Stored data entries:

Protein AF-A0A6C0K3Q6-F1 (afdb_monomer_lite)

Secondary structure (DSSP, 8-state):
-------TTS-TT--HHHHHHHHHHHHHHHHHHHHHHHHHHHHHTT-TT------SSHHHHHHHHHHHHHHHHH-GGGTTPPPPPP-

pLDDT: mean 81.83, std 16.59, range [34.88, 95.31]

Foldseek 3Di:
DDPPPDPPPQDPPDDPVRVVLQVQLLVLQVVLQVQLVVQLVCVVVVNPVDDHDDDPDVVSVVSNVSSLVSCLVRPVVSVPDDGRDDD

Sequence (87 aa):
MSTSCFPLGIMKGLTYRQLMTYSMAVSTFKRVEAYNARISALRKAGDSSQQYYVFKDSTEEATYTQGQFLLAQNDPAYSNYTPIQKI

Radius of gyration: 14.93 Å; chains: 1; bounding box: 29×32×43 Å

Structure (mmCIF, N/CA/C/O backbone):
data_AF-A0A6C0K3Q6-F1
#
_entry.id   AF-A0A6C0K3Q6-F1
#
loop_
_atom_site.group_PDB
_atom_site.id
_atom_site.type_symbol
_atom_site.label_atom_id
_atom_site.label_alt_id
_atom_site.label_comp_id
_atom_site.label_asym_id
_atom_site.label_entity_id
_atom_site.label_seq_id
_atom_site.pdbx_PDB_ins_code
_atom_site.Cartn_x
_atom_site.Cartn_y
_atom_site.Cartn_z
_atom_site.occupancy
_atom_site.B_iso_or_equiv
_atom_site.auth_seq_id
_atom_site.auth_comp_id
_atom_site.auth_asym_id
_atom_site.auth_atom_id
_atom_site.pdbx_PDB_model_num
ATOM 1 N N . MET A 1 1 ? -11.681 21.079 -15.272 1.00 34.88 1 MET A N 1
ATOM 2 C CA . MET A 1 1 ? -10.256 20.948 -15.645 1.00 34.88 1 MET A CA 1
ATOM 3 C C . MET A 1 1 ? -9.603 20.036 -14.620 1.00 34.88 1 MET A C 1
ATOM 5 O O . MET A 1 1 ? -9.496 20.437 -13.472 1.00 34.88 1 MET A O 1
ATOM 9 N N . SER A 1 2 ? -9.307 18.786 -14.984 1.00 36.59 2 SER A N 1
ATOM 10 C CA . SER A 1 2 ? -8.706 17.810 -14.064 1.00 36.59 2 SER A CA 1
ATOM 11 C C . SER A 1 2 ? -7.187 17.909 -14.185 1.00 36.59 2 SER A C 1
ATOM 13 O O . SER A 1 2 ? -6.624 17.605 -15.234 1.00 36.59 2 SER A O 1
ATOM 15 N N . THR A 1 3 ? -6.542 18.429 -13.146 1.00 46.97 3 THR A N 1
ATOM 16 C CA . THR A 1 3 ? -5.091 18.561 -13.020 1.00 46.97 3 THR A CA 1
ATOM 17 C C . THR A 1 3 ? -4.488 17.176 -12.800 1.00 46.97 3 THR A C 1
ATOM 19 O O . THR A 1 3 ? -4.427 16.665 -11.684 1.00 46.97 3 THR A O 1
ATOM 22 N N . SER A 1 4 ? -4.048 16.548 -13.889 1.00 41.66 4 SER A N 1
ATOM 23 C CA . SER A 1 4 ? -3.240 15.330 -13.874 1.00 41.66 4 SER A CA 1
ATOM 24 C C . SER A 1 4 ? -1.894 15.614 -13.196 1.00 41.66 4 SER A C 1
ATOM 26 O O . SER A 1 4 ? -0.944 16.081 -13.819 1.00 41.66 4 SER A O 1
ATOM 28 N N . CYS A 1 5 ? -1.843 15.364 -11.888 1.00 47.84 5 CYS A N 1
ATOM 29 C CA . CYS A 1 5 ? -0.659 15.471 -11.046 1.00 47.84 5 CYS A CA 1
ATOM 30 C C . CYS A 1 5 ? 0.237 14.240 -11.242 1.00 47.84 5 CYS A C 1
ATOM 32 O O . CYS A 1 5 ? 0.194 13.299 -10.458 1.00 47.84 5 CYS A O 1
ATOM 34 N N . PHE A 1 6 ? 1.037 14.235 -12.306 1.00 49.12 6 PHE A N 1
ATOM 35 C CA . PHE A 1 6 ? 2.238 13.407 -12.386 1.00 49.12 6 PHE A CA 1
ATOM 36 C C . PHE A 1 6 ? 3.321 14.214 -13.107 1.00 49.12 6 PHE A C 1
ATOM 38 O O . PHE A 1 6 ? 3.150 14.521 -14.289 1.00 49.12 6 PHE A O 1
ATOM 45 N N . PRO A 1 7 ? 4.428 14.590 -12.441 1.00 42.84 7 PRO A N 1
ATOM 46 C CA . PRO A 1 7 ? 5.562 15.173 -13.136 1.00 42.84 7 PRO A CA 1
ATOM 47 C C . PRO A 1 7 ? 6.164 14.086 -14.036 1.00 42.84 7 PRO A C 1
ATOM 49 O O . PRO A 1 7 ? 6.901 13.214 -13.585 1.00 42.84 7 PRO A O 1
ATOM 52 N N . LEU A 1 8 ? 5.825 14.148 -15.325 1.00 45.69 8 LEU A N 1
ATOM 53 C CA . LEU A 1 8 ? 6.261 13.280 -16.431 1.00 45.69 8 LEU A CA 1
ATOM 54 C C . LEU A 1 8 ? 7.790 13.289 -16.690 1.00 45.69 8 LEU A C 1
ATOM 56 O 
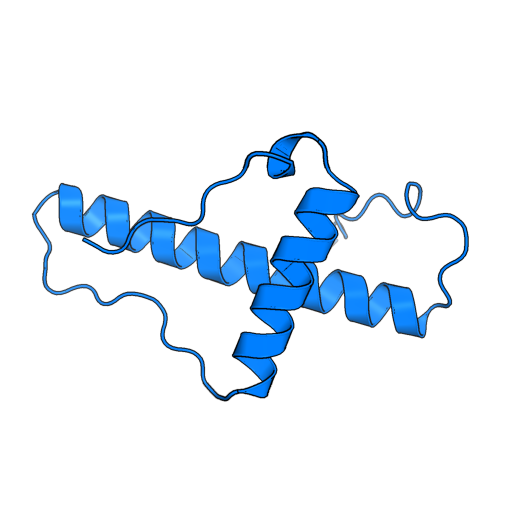O . LEU A 1 8 ? 8.235 12.899 -17.763 1.00 45.69 8 LEU A O 1
ATOM 60 N N . GLY A 1 9 ? 8.611 13.751 -15.743 1.00 42.66 9 GLY A N 1
ATOM 61 C CA . GLY A 1 9 ? 9.997 14.158 -15.992 1.00 42.66 9 GLY A CA 1
ATOM 62 C C . GLY A 1 9 ? 11.102 13.364 -15.294 1.00 42.66 9 GLY A C 1
ATOM 63 O O . GLY A 1 9 ? 12.265 13.636 -15.573 1.00 42.66 9 GLY A O 1
ATOM 64 N N . ILE A 1 10 ? 10.798 12.415 -14.399 1.00 50.59 10 ILE A N 1
ATOM 65 C CA . ILE A 1 10 ? 11.841 11.816 -13.533 1.00 50.59 10 ILE A CA 1
ATOM 66 C C . ILE A 1 10 ? 12.271 10.408 -13.993 1.00 50.59 10 ILE A C 1
ATOM 68 O O . ILE A 1 10 ? 13.395 9.993 -1
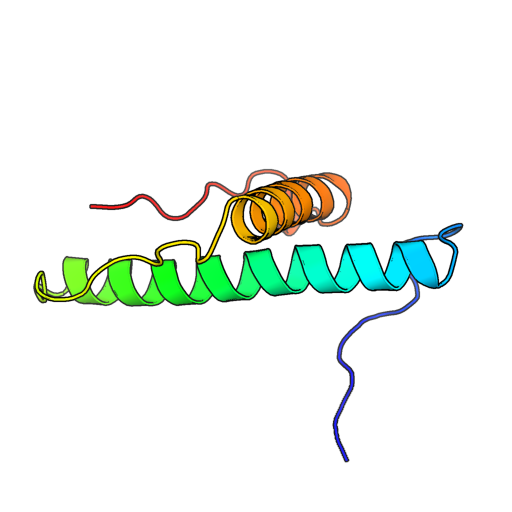3.735 1.00 50.59 10 ILE A O 1
ATOM 72 N N . MET A 1 11 ? 11.452 9.699 -14.777 1.00 51.88 11 MET A N 1
ATOM 73 C CA . MET A 1 11 ? 11.789 8.366 -15.300 1.00 51.88 11 MET A CA 1
ATOM 74 C C . MET A 1 11 ? 12.165 8.415 -16.784 1.00 51.88 11 MET A C 1
ATOM 76 O O . MET A 1 11 ? 11.332 8.189 -17.662 1.00 51.88 11 MET A O 1
ATOM 80 N N . LYS A 1 12 ? 13.428 8.733 -17.087 1.00 47.84 12 LYS A N 1
ATOM 81 C CA . LYS A 1 12 ? 13.941 8.694 -18.467 1.00 47.84 12 LYS A CA 1
ATOM 82 C C . LYS A 1 12 ? 14.010 7.236 -18.954 1.00 47.84 12 LYS A C 1
ATOM 84 O O . LYS A 1 12 ? 14.744 6.443 -18.379 1.00 47.84 12 LYS A O 1
ATOM 89 N N . GLY A 1 13 ? 13.275 6.898 -20.020 1.00 57.38 13 GLY A N 1
ATOM 90 C CA . GLY A 1 13 ? 13.440 5.631 -20.759 1.00 57.38 13 GLY A CA 1
ATOM 91 C C . GLY A 1 13 ? 12.318 4.591 -20.645 1.00 57.38 13 GLY A C 1
ATOM 92 O O . GLY A 1 13 ? 12.461 3.509 -21.208 1.00 57.38 13 GLY A O 1
ATOM 93 N N . LEU A 1 14 ? 11.201 4.883 -19.969 1.00 64.31 14 LEU A N 1
ATOM 94 C CA . LEU A 1 14 ? 10.050 3.973 -19.950 1.00 64.31 14 LEU A CA 1
ATOM 95 C C . LEU A 1 14 ? 9.181 4.142 -21.202 1.00 64.31 14 LEU A C 1
ATOM 97 O O . LEU A 1 14 ? 8.802 5.250 -21.579 1.00 64.31 14 LEU A O 1
ATOM 101 N N . THR A 1 15 ? 8.804 3.024 -21.818 1.00 74.38 15 THR A N 1
ATOM 102 C CA . THR A 1 15 ? 7.730 2.991 -22.818 1.00 74.38 15 THR A CA 1
ATOM 103 C C . THR A 1 15 ? 6.406 3.434 -22.185 1.00 74.38 15 THR A C 1
ATOM 105 O O . THR A 1 15 ? 6.191 3.264 -20.984 1.00 74.38 15 THR A O 1
ATOM 108 N N . TYR A 1 16 ? 5.469 3.951 -22.988 1.00 74.12 16 TYR A N 1
ATOM 109 C CA . TYR A 1 16 ? 4.148 4.388 -22.506 1.00 74.12 16 TYR A CA 1
ATOM 110 C C . TYR A 1 16 ? 3.430 3.316 -21.664 1.00 74.12 16 TYR A C 1
ATOM 112 O O . TYR A 1 16 ? 2.846 3.613 -20.623 1.00 74.12 16 TYR A O 1
ATOM 120 N N . ARG A 1 17 ? 3.546 2.043 -22.065 1.00 72.75 17 ARG A N 1
ATOM 121 C CA . ARG A 1 17 ? 2.983 0.907 -21.326 1.00 72.75 17 ARG A CA 1
ATOM 122 C C . ARG A 1 17 ? 3.620 0.744 -19.945 1.00 72.75 17 ARG A C 1
ATOM 124 O O . ARG A 1 17 ? 2.905 0.535 -18.973 1.00 72.75 17 ARG A O 1
ATOM 131 N N . GLN A 1 18 ? 4.941 0.879 -19.847 1.00 71.50 18 GLN A N 1
ATOM 132 C CA . GLN A 1 18 ? 5.646 0.812 -18.566 1.00 71.50 18 GLN A CA 1
ATOM 133 C C . GLN A 1 18 ? 5.302 2.002 -17.664 1.00 71.50 18 GLN A C 1
ATOM 135 O O . GLN A 1 18 ? 5.149 1.815 -16.461 1.00 71.50 18 GLN A O 1
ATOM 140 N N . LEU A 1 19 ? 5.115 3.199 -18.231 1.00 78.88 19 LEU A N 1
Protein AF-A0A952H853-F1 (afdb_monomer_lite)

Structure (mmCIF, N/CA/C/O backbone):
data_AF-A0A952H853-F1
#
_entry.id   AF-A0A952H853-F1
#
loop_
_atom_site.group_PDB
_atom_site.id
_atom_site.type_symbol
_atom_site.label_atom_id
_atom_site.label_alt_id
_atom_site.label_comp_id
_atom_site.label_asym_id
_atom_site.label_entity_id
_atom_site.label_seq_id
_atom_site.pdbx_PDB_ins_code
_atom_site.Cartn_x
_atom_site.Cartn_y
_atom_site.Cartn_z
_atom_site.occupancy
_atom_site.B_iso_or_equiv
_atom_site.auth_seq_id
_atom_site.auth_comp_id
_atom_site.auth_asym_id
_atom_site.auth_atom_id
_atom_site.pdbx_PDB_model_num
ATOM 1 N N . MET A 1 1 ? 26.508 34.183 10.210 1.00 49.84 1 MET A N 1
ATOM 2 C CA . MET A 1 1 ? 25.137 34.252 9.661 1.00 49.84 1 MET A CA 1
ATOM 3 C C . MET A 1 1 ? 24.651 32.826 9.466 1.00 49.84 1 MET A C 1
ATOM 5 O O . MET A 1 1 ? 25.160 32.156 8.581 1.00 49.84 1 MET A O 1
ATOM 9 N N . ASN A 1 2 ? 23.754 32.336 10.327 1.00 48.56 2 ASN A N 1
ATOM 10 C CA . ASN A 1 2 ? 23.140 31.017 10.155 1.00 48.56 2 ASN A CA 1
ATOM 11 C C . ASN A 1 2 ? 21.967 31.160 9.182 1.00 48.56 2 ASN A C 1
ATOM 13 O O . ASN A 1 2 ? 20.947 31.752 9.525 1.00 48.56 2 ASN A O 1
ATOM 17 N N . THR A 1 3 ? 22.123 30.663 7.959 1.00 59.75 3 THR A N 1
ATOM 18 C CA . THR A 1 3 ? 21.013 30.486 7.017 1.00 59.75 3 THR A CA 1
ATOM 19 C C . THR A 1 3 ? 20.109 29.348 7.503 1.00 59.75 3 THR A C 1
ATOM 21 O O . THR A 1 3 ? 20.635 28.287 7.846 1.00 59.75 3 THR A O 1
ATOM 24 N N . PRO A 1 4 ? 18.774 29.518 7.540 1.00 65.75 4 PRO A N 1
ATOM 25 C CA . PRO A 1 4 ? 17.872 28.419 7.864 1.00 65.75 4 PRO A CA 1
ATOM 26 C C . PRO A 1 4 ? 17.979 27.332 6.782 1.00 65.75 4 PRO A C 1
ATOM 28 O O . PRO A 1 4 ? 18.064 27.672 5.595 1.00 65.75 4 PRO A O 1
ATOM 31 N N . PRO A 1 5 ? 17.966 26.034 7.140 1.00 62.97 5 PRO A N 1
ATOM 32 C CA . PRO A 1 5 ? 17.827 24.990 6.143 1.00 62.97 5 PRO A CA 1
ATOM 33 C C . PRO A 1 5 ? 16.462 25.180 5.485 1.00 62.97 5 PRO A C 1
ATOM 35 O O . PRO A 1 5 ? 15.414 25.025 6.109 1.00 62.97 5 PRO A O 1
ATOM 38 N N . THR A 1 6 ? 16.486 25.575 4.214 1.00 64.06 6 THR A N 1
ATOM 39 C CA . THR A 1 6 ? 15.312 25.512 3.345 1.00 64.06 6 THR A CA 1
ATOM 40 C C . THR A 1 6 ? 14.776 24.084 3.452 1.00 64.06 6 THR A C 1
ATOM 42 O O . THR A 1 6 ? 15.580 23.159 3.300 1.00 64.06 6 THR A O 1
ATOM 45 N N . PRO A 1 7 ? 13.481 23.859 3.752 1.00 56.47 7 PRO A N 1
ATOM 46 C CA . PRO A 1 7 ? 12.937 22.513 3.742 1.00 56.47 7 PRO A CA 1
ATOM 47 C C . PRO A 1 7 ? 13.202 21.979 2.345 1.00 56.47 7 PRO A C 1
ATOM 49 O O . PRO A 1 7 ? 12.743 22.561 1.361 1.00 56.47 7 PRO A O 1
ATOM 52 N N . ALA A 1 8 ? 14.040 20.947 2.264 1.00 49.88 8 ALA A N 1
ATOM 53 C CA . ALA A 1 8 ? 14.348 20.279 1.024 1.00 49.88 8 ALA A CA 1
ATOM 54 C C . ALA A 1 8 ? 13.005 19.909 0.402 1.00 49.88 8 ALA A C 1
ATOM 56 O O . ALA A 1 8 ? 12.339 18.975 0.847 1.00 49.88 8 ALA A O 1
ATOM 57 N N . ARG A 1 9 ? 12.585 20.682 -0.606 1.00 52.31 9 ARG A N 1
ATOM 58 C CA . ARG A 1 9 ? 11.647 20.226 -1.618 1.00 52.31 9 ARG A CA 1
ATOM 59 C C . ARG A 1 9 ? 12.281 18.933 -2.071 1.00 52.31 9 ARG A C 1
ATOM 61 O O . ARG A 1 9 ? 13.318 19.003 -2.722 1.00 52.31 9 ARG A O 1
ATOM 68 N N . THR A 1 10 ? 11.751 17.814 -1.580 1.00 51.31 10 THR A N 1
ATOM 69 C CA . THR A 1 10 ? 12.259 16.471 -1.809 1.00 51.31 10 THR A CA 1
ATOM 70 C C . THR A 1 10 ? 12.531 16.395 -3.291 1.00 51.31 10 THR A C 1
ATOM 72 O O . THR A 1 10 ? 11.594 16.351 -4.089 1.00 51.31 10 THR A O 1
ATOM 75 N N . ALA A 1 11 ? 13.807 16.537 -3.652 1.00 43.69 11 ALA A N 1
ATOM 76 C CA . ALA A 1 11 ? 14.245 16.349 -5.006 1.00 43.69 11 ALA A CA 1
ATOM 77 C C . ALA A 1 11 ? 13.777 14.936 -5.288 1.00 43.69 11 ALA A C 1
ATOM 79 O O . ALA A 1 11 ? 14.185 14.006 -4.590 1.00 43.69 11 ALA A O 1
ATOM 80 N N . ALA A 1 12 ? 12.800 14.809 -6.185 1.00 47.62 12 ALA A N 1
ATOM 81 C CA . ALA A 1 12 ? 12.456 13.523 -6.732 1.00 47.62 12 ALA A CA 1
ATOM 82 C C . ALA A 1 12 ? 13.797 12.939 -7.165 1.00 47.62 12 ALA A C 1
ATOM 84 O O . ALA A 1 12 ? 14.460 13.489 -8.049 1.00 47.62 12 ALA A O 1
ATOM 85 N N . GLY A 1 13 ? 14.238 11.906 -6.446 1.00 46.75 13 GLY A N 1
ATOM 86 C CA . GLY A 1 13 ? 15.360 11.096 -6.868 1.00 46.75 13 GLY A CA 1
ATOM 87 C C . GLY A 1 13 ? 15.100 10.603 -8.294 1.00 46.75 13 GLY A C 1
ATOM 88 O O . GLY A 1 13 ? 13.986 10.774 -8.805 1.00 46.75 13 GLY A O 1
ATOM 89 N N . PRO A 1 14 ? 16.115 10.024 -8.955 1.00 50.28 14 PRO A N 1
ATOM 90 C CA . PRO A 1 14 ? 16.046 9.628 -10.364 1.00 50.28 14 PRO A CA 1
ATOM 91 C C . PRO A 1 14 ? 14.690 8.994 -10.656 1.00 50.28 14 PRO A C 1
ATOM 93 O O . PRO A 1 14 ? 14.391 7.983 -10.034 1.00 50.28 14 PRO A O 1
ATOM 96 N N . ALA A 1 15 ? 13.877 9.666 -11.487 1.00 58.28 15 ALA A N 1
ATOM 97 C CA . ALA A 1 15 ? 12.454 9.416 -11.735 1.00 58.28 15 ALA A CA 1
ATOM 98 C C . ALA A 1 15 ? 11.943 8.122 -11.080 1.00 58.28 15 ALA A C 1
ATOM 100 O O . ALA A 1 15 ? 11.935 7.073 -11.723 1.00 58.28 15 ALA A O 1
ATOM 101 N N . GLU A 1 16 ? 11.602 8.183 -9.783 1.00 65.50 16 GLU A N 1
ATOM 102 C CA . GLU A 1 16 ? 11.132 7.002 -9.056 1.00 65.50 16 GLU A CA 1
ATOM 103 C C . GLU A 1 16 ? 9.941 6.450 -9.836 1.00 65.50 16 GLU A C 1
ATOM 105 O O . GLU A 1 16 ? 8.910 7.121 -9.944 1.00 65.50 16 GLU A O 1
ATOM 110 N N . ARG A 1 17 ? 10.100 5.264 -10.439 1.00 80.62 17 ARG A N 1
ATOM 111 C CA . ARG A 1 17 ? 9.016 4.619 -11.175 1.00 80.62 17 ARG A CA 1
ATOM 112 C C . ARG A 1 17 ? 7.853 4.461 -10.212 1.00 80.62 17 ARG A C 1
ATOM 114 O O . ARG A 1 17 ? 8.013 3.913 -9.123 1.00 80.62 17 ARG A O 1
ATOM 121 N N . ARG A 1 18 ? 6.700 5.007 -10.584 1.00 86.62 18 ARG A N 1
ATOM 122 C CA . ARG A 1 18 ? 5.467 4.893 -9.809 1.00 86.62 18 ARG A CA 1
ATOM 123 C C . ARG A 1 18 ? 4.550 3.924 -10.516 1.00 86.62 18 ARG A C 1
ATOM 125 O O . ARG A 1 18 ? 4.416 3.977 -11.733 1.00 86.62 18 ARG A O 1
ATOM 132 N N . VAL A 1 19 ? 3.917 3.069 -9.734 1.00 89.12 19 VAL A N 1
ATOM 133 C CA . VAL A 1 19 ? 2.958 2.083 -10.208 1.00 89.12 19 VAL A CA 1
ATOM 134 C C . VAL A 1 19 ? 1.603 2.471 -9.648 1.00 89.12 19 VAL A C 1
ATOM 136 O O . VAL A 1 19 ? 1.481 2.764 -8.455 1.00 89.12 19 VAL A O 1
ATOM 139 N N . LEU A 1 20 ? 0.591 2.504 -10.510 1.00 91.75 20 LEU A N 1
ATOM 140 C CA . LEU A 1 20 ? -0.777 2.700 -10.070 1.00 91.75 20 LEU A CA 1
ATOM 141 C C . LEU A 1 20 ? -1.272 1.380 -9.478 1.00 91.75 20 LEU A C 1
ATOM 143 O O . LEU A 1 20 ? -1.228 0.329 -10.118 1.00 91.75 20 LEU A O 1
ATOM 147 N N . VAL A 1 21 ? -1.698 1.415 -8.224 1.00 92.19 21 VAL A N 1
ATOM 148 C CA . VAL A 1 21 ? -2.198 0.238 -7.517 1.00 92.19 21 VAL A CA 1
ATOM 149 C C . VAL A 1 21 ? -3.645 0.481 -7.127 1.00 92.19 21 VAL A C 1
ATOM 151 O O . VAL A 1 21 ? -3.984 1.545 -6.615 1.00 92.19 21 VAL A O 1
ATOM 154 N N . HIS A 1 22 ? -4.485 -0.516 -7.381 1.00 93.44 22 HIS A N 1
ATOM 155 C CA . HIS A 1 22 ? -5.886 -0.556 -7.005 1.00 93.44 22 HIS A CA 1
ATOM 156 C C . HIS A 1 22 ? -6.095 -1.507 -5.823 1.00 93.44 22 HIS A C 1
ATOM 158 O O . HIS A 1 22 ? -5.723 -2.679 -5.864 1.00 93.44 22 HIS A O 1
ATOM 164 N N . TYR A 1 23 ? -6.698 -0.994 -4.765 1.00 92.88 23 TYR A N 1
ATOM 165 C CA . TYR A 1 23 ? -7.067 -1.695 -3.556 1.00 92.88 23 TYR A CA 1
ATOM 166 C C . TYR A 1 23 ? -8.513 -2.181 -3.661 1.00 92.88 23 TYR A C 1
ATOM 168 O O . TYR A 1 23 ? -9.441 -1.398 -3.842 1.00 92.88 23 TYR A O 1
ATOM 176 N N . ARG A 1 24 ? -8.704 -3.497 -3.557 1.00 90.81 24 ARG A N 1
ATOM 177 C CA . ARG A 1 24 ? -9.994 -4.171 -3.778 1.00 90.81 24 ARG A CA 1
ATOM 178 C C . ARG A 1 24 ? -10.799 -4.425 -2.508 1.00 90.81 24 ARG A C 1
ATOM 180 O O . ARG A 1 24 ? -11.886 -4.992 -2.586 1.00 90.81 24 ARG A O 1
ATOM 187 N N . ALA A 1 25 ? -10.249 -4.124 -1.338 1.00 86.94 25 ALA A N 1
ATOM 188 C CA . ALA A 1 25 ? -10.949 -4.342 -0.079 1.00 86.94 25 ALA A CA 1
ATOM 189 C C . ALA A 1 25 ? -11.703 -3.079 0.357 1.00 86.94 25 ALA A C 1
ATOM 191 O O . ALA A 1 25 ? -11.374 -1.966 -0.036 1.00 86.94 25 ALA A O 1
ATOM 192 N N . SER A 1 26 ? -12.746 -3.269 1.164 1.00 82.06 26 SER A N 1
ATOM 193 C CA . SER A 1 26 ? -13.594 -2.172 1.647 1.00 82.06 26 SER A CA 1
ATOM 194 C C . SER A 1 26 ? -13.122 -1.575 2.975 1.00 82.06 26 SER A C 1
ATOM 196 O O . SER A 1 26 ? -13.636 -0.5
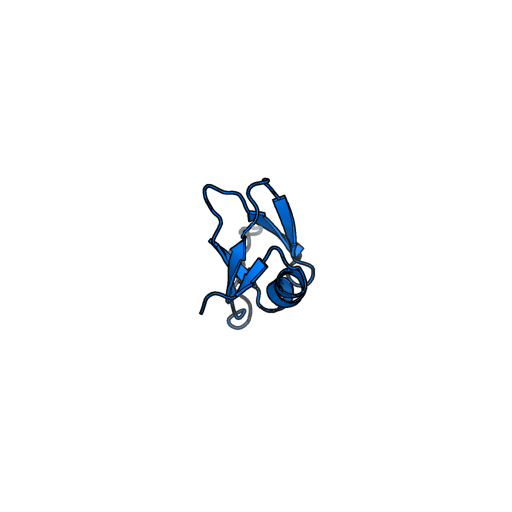44 3.392 1.00 82.06 26 SER A O 1
ATOM 198 N N . ALA A 1 27 ? -12.181 -2.228 3.662 1.00 88.12 27 ALA A N 1
ATOM 199 C CA . ALA A 1 27 ? -11.663 -1.760 4.943 1.00 88.12 27 ALA A CA 1
ATOM 200 C C . ALA A 1 27 ? -10.543 -0.730 4.724 1.00 88.12 27 ALA A C 1
ATOM 202 O O . ALA A 1 27 ? -9.666 -0.992 3.907 1.00
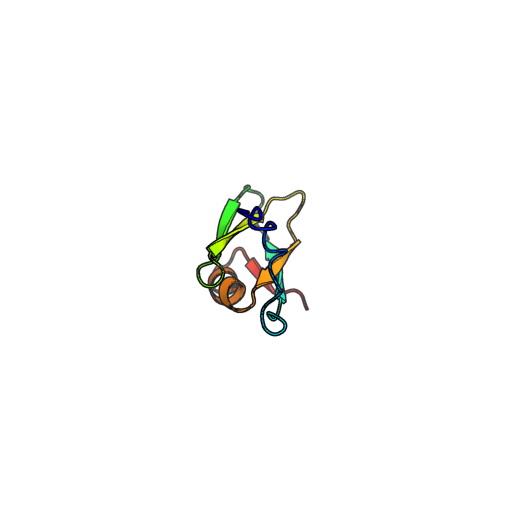 88.12 27 ALA A O 1
ATOM 203 N N . PRO A 1 28 ? -10.515 0.399 5.450 1.00 90.19 28 PRO A N 1
ATOM 204 C CA . PRO A 1 28 ? -9.406 1.339 5.353 1.00 90.19 28 PRO A CA 1
ATOM 205 C C . PRO A 1 28 ? -8.111 0.691 5.860 1.00 90.19 28 PRO A C 1
ATOM 207 O O . PRO A 1 28 ? -8.093 0.052 6.917 1.00 90.19 28 PRO A O 1
ATOM 210 N N . VAL A 1 29 ? -7.022 0.852 5.111 1.00 90.06 29 VAL A N 1
ATOM 211 C CA . VAL A 1 29 ? -5.695 0.344 5.463 1.00 90.06 29 VAL A CA 1
ATOM 212 C C . VAL A 1 29 ? -4.631 1.404 5.224 1.00 90.06 29 VAL A C 1
ATOM 214 O O . VAL A 1 29 ? -4.589 2.058 4.186 1.00 90.06 29 VAL A O 1
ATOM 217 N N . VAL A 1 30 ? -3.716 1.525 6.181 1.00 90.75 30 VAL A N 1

Required work. Copy out, exactly and alone, the lines of the entries above between the ones holding "ATOM 35 C CA" and "ATOM 45 N N . PRO A 1 7 ? 4.428", inclusive.

Task answer.
ATOM 35 C CA . PHE A 1 6 ? 2.238 13.407 -12.386 1.00 49.12 6 PHE A CA 1
ATOM 36 C C . PHE A 1 6 ? 3.321 14.214 -13.107 1.00 49.12 6 PHE A C 1
ATOM 38 O O . PHE A 1 6 ? 3.150 14.521 -14.289 1.00 49.12 6 PHE A O 1
ATOM 45 N N . PRO A 1 7 ? 4.428 14.590 -12.441 1.00 42.84 7 PRO A N 1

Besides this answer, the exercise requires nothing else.